# Castalia 9/1



## SweetFeet (Aug 7, 2006)

Good buddy of mine won a lottery to fish Cold Creek on the Castalia hatchery property managed by the ODNR-Wildlife. What a resource! The water was cold and clear, showing off...just stacks and stacks of big rainbows through the whole stretch of the creek.

The two of us had the whole half-mile stretch to ourselves from 7am - 12pm. The fishing is harvest-only, limit of five. So, no throwing any fish back. We could have caught our five each and been on the way home within an hour. But we played, tried some things, took lots of pics and video, and had an absolute ball!

I don't think we hooked anything less than 18", with the biggest at 23" (correct me if I'm wrong, Merf). All fish were caught on dries: big hoppers, PA, elk hair caddis...those fish were not very picky. Nor were they lazy! Several fish broke off...mostly on the take, they were so aggressive. I lost a huge rusty-red rainbow that wallowed in some grass that weighed down my line, and he finally snapped off.

REALLY wish we could've had some youngsters with us, as they would have thoroughly enjoyed the opportunity to hook into some big trout.

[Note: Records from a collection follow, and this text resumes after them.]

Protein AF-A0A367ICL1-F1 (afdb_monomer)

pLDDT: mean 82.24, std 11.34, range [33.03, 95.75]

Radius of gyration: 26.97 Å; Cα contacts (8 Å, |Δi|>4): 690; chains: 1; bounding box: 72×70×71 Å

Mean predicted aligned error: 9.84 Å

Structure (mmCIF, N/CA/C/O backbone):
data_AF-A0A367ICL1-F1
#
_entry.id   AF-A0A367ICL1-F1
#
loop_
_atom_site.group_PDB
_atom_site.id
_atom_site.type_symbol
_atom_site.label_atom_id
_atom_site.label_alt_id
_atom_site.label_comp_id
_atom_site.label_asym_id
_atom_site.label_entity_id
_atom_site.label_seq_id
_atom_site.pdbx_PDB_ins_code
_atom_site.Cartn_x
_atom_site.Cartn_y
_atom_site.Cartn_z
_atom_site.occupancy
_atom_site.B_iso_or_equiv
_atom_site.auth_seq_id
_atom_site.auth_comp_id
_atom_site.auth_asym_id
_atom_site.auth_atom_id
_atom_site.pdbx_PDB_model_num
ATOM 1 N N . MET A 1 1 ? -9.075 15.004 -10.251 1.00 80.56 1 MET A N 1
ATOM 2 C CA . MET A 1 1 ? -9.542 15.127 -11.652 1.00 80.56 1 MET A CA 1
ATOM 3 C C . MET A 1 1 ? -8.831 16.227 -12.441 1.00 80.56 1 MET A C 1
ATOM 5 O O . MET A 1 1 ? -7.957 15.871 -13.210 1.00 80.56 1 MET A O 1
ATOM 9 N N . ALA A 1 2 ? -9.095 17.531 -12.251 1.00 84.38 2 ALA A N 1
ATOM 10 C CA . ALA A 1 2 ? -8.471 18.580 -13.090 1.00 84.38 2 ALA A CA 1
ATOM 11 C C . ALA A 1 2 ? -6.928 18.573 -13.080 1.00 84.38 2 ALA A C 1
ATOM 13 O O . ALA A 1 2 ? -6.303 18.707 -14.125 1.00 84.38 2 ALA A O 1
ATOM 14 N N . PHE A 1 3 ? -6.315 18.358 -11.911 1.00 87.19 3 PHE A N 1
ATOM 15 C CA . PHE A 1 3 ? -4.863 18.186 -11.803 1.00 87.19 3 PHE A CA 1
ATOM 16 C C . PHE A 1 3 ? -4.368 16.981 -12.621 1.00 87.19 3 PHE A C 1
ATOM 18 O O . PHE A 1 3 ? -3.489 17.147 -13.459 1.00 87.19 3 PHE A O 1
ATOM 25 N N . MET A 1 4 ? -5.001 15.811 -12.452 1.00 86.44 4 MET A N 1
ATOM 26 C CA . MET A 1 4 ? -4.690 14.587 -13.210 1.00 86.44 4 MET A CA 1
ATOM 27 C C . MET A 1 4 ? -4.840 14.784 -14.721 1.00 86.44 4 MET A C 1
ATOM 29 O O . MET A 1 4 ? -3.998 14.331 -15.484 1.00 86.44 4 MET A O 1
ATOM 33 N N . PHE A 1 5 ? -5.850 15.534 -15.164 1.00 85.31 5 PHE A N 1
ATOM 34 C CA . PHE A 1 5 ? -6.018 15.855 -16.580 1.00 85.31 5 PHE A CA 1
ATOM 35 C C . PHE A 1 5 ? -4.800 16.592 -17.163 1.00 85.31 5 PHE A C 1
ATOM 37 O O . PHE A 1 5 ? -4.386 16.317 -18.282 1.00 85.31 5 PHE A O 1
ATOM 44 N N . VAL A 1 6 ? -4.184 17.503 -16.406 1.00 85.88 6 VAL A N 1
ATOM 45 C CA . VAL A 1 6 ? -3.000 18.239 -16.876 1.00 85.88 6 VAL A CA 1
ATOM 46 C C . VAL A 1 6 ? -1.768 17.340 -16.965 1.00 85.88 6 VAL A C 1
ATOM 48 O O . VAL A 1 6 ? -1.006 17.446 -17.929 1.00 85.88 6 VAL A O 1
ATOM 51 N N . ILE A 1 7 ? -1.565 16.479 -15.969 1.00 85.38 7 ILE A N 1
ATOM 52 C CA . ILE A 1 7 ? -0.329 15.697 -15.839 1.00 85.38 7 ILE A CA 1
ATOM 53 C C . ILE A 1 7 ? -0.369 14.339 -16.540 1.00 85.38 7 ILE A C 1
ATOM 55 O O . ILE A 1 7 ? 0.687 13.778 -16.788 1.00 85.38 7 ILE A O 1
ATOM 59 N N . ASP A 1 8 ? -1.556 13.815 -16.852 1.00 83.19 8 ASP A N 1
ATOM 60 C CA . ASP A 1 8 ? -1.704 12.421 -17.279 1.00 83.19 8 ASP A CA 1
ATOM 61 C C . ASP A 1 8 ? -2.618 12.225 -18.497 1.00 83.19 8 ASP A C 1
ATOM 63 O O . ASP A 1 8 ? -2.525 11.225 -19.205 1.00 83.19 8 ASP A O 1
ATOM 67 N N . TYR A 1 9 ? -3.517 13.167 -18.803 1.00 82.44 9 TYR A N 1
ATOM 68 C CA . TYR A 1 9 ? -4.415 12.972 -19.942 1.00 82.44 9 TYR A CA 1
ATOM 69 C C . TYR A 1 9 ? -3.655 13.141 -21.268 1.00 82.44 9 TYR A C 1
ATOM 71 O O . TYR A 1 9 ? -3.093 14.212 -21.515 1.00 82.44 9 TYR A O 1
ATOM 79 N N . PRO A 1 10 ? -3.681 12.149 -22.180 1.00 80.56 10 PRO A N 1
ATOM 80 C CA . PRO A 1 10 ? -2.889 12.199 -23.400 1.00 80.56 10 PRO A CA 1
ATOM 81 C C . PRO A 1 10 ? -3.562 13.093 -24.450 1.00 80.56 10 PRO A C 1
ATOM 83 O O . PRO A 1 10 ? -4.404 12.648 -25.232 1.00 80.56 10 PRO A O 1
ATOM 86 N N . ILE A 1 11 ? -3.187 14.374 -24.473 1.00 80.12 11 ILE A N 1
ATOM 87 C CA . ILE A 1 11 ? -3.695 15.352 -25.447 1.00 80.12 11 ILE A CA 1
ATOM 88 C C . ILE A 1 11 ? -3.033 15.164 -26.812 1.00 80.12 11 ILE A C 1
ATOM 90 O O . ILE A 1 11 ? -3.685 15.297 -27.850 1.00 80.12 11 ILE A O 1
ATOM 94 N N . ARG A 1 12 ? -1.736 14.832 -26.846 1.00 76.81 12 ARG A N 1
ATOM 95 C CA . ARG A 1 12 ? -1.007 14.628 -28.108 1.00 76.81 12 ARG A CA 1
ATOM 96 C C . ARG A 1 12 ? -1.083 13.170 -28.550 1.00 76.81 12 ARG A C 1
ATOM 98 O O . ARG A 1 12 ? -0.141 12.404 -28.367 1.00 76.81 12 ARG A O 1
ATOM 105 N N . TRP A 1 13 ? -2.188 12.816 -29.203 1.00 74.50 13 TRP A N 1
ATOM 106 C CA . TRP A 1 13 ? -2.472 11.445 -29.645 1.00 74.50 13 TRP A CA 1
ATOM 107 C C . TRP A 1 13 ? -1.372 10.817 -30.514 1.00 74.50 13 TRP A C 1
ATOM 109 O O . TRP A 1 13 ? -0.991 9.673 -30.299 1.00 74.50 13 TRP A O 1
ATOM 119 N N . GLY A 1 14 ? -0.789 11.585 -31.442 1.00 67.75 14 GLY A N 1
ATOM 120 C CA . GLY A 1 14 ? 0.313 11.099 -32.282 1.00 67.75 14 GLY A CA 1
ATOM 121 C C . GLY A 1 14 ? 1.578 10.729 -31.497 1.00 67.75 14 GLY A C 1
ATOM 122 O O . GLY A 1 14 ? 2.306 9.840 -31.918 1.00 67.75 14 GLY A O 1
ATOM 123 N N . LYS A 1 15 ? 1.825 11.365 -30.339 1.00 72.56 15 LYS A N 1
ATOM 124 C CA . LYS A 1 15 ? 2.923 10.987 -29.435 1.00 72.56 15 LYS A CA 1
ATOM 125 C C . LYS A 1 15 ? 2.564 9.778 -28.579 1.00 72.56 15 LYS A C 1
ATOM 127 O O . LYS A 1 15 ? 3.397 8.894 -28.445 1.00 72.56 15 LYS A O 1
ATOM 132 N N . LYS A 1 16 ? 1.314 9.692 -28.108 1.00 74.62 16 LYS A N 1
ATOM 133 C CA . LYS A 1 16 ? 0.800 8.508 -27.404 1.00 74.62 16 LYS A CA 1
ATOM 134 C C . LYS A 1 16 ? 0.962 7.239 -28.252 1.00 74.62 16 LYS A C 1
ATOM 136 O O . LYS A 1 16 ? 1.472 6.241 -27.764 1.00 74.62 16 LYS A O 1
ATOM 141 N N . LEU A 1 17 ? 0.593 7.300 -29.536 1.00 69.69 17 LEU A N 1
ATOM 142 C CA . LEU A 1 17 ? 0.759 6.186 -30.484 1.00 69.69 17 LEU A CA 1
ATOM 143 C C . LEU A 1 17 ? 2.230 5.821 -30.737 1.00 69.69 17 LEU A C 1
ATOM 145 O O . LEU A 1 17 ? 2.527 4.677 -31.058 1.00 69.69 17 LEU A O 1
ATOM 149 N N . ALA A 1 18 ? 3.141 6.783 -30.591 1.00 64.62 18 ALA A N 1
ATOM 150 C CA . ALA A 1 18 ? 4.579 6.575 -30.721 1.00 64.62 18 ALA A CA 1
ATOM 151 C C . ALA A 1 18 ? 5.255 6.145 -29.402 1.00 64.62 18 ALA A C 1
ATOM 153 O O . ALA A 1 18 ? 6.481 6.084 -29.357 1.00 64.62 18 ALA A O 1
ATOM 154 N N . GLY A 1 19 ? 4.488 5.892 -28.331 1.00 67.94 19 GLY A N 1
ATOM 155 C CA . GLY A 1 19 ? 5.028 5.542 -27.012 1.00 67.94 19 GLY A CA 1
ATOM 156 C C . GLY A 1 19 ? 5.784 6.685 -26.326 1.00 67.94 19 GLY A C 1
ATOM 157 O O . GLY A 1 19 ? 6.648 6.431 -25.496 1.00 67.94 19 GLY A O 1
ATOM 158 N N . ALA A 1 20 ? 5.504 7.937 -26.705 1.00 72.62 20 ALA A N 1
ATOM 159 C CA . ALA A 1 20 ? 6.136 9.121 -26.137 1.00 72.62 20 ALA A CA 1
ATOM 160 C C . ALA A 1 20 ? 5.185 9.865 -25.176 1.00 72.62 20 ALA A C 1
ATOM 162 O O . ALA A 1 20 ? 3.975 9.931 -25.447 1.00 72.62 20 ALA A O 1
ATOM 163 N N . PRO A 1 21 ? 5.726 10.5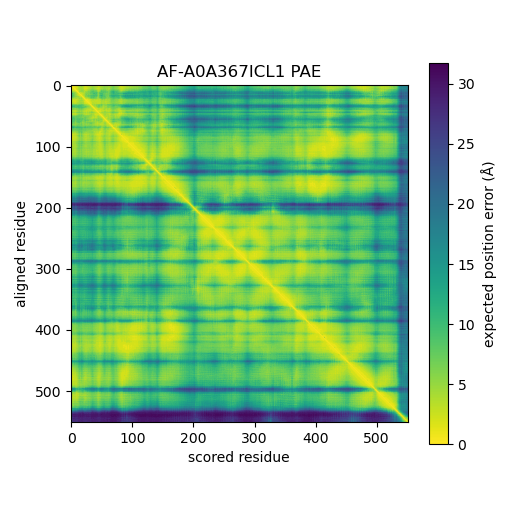33 -24.136 1.00 77.19 21 PRO A N 1
ATOM 164 C CA . PRO A 1 21 ? 4.918 11.265 -23.166 1.00 77.19 21 PRO A CA 1
ATOM 165 C C . PRO A 1 21 ? 4.038 12.323 -23.852 1.00 77.19 21 PRO A C 1
ATOM 167 O O . PRO A 1 21 ? 4.469 13.035 -24.773 1.00 77.19 21 PRO A O 1
ATOM 170 N N . SER A 1 22 ? 2.765 12.386 -23.458 1.00 80.62 22 SER A N 1
ATOM 171 C CA . SER A 1 22 ? 1.714 13.026 -24.269 1.00 80.62 22 SER A CA 1
ATOM 172 C C . SER A 1 22 ? 0.743 13.922 -23.496 1.00 80.62 22 SER A C 1
ATOM 174 O O . SER A 1 22 ? -0.187 14.468 -24.109 1.00 80.62 22 SER A O 1
ATOM 176 N N . SER A 1 23 ? 0.972 14.121 -22.194 1.00 84.88 23 SER A N 1
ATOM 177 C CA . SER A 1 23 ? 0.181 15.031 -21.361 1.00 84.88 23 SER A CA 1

We have some pics already posted on our blog site at FLATLANDERflyfishing.com, and I'm working on a short film of the experience. Keep an eye out there...


----------



## dcfisherman (Jul 25, 2008)

I went there a few years ago....the only hard thing to do is keep the smaller trout away lol. Sounds like a great time!


----------



## fishinnick (Feb 19, 2011)

Nice! So really you're only allowed to catch 5 fish the whole time you're there?


----------



## dcfisherman (Jul 25, 2008)

fishinnick said:


> Nice! So really you're only allowed to catch 5 fish the whole time you're there?

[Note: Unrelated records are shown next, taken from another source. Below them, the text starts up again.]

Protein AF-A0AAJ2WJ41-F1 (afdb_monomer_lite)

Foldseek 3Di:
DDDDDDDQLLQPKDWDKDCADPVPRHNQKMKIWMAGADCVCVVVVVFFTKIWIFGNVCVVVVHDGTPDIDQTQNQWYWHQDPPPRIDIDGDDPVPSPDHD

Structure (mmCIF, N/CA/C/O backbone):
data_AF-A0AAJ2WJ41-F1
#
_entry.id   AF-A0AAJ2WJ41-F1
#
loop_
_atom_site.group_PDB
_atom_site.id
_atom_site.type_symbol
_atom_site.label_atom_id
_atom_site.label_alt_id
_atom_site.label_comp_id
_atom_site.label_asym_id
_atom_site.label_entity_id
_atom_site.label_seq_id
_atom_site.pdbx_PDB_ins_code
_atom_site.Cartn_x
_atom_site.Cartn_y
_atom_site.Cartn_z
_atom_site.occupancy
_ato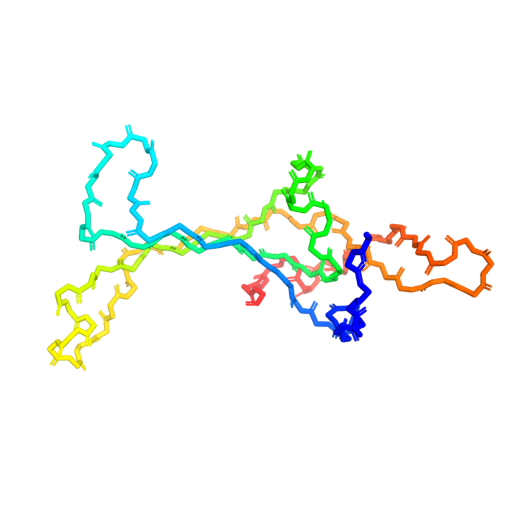m_site.B_iso_or_equiv
_atom_site.auth_seq_id
_atom_site.auth_comp_id
_atom_site.auth_asym_id
_atom_site.auth_atom_id
_atom_site.pdbx_PDB_model_num
ATOM 1 N N . MET A 1 1 ? 20.337 -15.635 8.691 1.00 78.31 1 MET A N 1
ATOM 2 C CA . MET A 1 1 ? 19.708 -15.116 7.459 1.00 78.31 1 MET A CA 1
ATOM 3 C C . MET A 1 1 ? 18.376 -15.812 7.270 1.00 78.31 1 MET A C 1
ATOM 5 O O . MET A 1 1 ? 18.348 -17.034 7.345 1.00 78.31 1 MET A O 1
ATOM 9 N N . GLY A 1 2 ? 17.292 -15.056 7.099 1.00 93.81 2 GLY A N 1
ATOM 10 C CA . GLY A 1 2 ? 15.995 -15.624 6.733 1.00 93.81 2 GLY A CA 1
ATOM 11 C C . GLY A 1 2 ? 15.906 -15.762 5.217 1.00 93.81 2 GLY A C 1
ATOM 12 O O . GLY A 1 2 ? 16.260 -14.829 4.505 1.00 93.81 2 GLY A O 1
ATOM 13 N N . VAL A 1 3 ? 15.455 -16.914 4.728 1.00 95.19 3 VAL A N 1
ATOM 14 C CA . VAL A 1 3 ? 15.182 -17.137 3.304 1.00 95.19 3 VAL A CA 1
ATOM 15 C C . VAL A 1 3 ? 13.685 -17.354 3.165 1.00 95.19 3 VAL A C 1
ATOM 17 O O . VAL A 1 3 ? 13.133 -18.276 3.763 1.00 95.19 3 VAL A O 1
ATOM 20 N N . GLN A 1 4 ? 13.025 -16.493 2.398 1.00 96.25 4 GLN A N 1
ATOM 21 C CA . GLN A 1 4 ? 11.584 -16.541 2.181 1.00 96.25 4 GLN A CA 1
ATOM 22 C C . GLN A 1 4 ? 11.295 -16.655 0.687 1.00 96.25 4 GLN A C 1
ATOM 24 O O . GLN A 1 4 ? 11.932 -16.004 -0.140 1.00 96.25 4 GLN A O 1
ATOM 29 N N . LYS A 1 5 ? 10.314 -17.487 0.331 1.00 96.19 5 LYS A N 1
ATOM 30 C CA . LYS A 1 5 ? 9.812 -17.556 -1.041 1.00 96.19 5 LYS A CA 1
ATOM 31 C C . LYS A 1 5 ? 9.116 -16.243 -1.390 1.00 96.19 5 LYS A C 1
ATOM 33 O O . LYS A 1 5 ? 8.204 -15.823 -0.680 1.00 96.19 5 LYS A O 1
ATOM 38 N N . MET A 1 6 ? 9.511 -15.637 -2.504 1.00 95.19 6 MET A N 1
ATOM 39 C CA . MET A 1 6 ? 8.895 -14.399 -2.962 1.00 95.19 6 MET A CA 1
ATOM 40 C C . MET A 1 6 ? 7.455 -14.620 -3.444 1.00 95.19 6 MET A C 1
ATOM 42 O O . MET A 1 6 ? 7.149 -15.597 -4.135 1.00 95.19 6 MET A O 1
ATOM 46 N N . VAL A 1 7 ? 6.578 -13.682 -3.094 1.00 96.19 7 VAL A N 1
ATOM 47 C CA . VAL A 1 7 ? 5.189 -13.623 -3.563 1.00 96.19 7 VAL A CA 1
ATOM 48 C C . VAL A 1 7 ? 5.136 -12.832 -4.871 1.00 96.19 7 VAL A C 1
ATOM 50 O O . VAL A 1 7 ? 5.855 -11.850 -5.029 1.00 96.19 7 VAL A O 1
ATOM 53 N N . ARG A 1 8 ? 4.266 -13.236 -5.807 1.00 96.88 8 ARG A N 1
ATOM 54 C CA . ARG A 1 8 ? 4.100 -12.598 -7.127 1.00 96.88 8 ARG A CA 1
ATOM 55 C C . ARG A 1 8 ? 3.308 -11.281 -7.083 1.00 96.88 8 ARG A C 1
ATOM 57 O O . ARG A 1 8 ? 2.398 -11.075 -7.883 1.00 96.88 8 ARG A O 1
ATOM 64 N N . SER A 1 9 ? 3.616 -10.393 -6.136 1.00 96.75 9 SER A N 1
ATOM 65 C CA . SER A 1 9 ? 2.974 -9.072 -6.082 1.00 96.75 9 SER A CA 1
ATOM 66 C C . SER A 1 9 ? 3.463 -8.136 -7.192 1.00 96.75 9 SER A C 1
ATOM 68 O O . SER A 1 9 ? 2.806 -7.140 -7.464 1.00 96.75 9 SER A O 1
ATOM 70 N N . ASP A 1 10 ? 4.536 -8.493 -7.913 1.00 96.00 10 ASP A N 1
ATOM 71 C CA . ASP A 1 10 ? 4.942 -7.858 -9.177 1.00 96.00 10 ASP A CA 1
ATOM 72 C C . ASP A 1 10 ? 3.805 -7.818 -10.215 1.00 96.00 10 ASP A C 1
ATOM 74 O O . ASP A 1 10 ? 3.764 -6.920 -11.054 1.00 96.00 10 ASP A O 1
ATOM 78 N N . LEU A 1 11 ? 2.870 -8.773 -10.141 1.00 95.94 11 LEU A N 1
ATOM 79 C CA . LEU A 1 11 ? 1.706 -8.880 -11.024 1.00 95.94 11 LEU A CA 1
ATOM 80 C C . LEU A 1 11 ? 0.437 -8.212 -10.467 1.00 95.94 11 LEU A C 1
ATOM 82 O O . LEU A 1 11 ? -0.587 -8.209 -11.145 1.00 95.94 11 LEU A O 1
ATOM 86 N N . ALA A 1 12 ? 0.475 -7.700 -9.236 1.00 96.19 12 ALA A N 1
ATOM 87 C CA . ALA A 1 12 ? -0.689 -7.173 -8.532 1.00 96.19 12 ALA A CA 1
ATOM 88 C C . ALA A 1 12 ? -0.273 -6.034 -7.583 1.00 96.19 12 ALA A C 1
ATOM 90 O O . ALA A 1 12 ? 0.343 -5.058 -8.016 1.00 96.19 12 ALA A O 1
ATOM 91 N N . THR A 1 13 ? -0.602 -6.171 -6.300 1.00 96.94 13 THR A N 1
ATOM 92 C CA . THR A 1 13 ? -0.484 -5.136 -5.273 1.00 96.94 13 THR A CA 1
ATOM 93 C C . THR A 1 13 ? 0.260 -5.685 -4.062 1.00 96.94 13 THR A C 1
ATOM 95 O O . THR A 1 13 ? 0.171 -6.871 -3.731 1.00 96.94 13 THR A O 1
ATOM 98 N N . SER A 1 14 ? 0.977 -4.809 -3.374 1.00 97.69 14 SER A N 1
ATOM 99 C CA . SER A 1 14 ? 1.547 -5.046 -2.051 1.00 97.69 14 SER A CA 1
ATOM 100 C C . SER A 1 14 ? 1.294 -3.840 -1.147 1.00 97.69 14 SER A C 1
ATOM 102 O O . SER A 1 14 ? 0.793 -2.809 -1.596 1.00 97.69 14 SER A O 1
ATOM 104 N N . GLY A 1 15 ? 1.577 -3.977 0.147 1.00 96.81 15 GLY A N 1
ATOM 105 C CA . GLY A 1 15 ? 1.169 -2.980 1.125 1.00 96.81 15 GLY A CA 1
ATOM 106 C C . GLY A 1 15 ? 1.780 -3.166 2.501 1.00 96.81 15 GLY A C 1
ATOM 107 O O . GLY A 1 15 ? 2.416 -4.181 2.787 1.00 96.81 15 GLY A O 1
ATOM 108 N N . VAL A 1 16 ? 1.538 -2.178 3.357 1.00 97.00 16 VAL A N 1
ATOM 109 C CA . VAL A 1 16 ? 1.855 -2.219 4.785 1.00 97.00 16 VAL A CA 1
ATOM 110 C C . VAL A 1 16 ? 0.568 -1.985 5.562 1.00 97.00 16 VAL A C 1
ATOM 112 O O . VAL A 1 16 ? -0.327 -1.266 5.124 1.00 97.00 16 VAL A O 1
ATOM 115 N N . MET A 1 17 ? 0.460 -2.612 6.727 1.00 97.50 17 MET A N 1
ATOM 116 C CA . MET A 1 17 ? -0.671 -2.422 7.620 1.00 97.50 17 MET A CA 1
ATOM 117 C C . MET A 1 17 ? -0.179 -2.135 9.031 1.00 97.50 17 MET A C 1
ATOM 119 O O . MET A 1 17 ? 0.668 -2.855 9.559 1.00 97.50 17 MET A O 1
ATOM 123 N N . PHE A 1 18 ? -0.797 -1.145 9.665 1.00 97.50 18 PHE A N 1
ATOM 124 C CA . PHE A 1 18 ? -0.658 -0.872 11.086 1.00 97.50 18 PHE A CA 1
ATOM 125 C C . PHE A 1 18 ? -1.968 -1.177 11.795 1.00 97.50 18 PHE A C 1
ATOM 127 O O . PHE A 1 18 ? -3.031 -0.680 11.430 1.00 97.50 18 PHE A O 1
ATOM 134 N N . SER A 1 19 ? -1.902 -1.981 12.853 1.00 97.25 19 SER A N 1
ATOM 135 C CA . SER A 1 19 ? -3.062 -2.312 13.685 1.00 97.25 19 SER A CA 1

Yeah...you have to have patience and space your catches out lol.


----------



## fishinnick (Feb 19, 2011)

If I ever go there I'll probably just cut half the point and barb off the hook so I'll lose more fish at the bank, or use like 12x tippet LOL


----------



## fishmerf (Mar 28, 2008)

This was stupid easy, but a ton of fun on a 3 weight. We lost a few fish and I broke a few off as well. It was just a neat thing to see and do. I wouldn't want to fish like this everyday, but it was fun and we took a lot of great pictures and some really good video.
My only regret is that the kids were both in school.


----------



## SweetFeet (Aug 7, 2006)

Here's a short film that we created during our Castalia adventure - it's a very fun watch...

Vimeo Video


----------



## steelheader007 (Apr 8, 2004)

if I went there I would a hookless fly!


----------



## fishmerf (Mar 28, 2008)

We actually took some pliers to clip off the hooks. However, between filming and fishing and losing a few on our own, we ran out of time and did not need to do that. I enjoy a trout or two every now and then and I had some neighbors and a co-worker that were very greatful for a couple of fish.
I could have stayed there and watched thos fish feed all day. 
Merf


----------



## striperrams (Aug 26, 2010)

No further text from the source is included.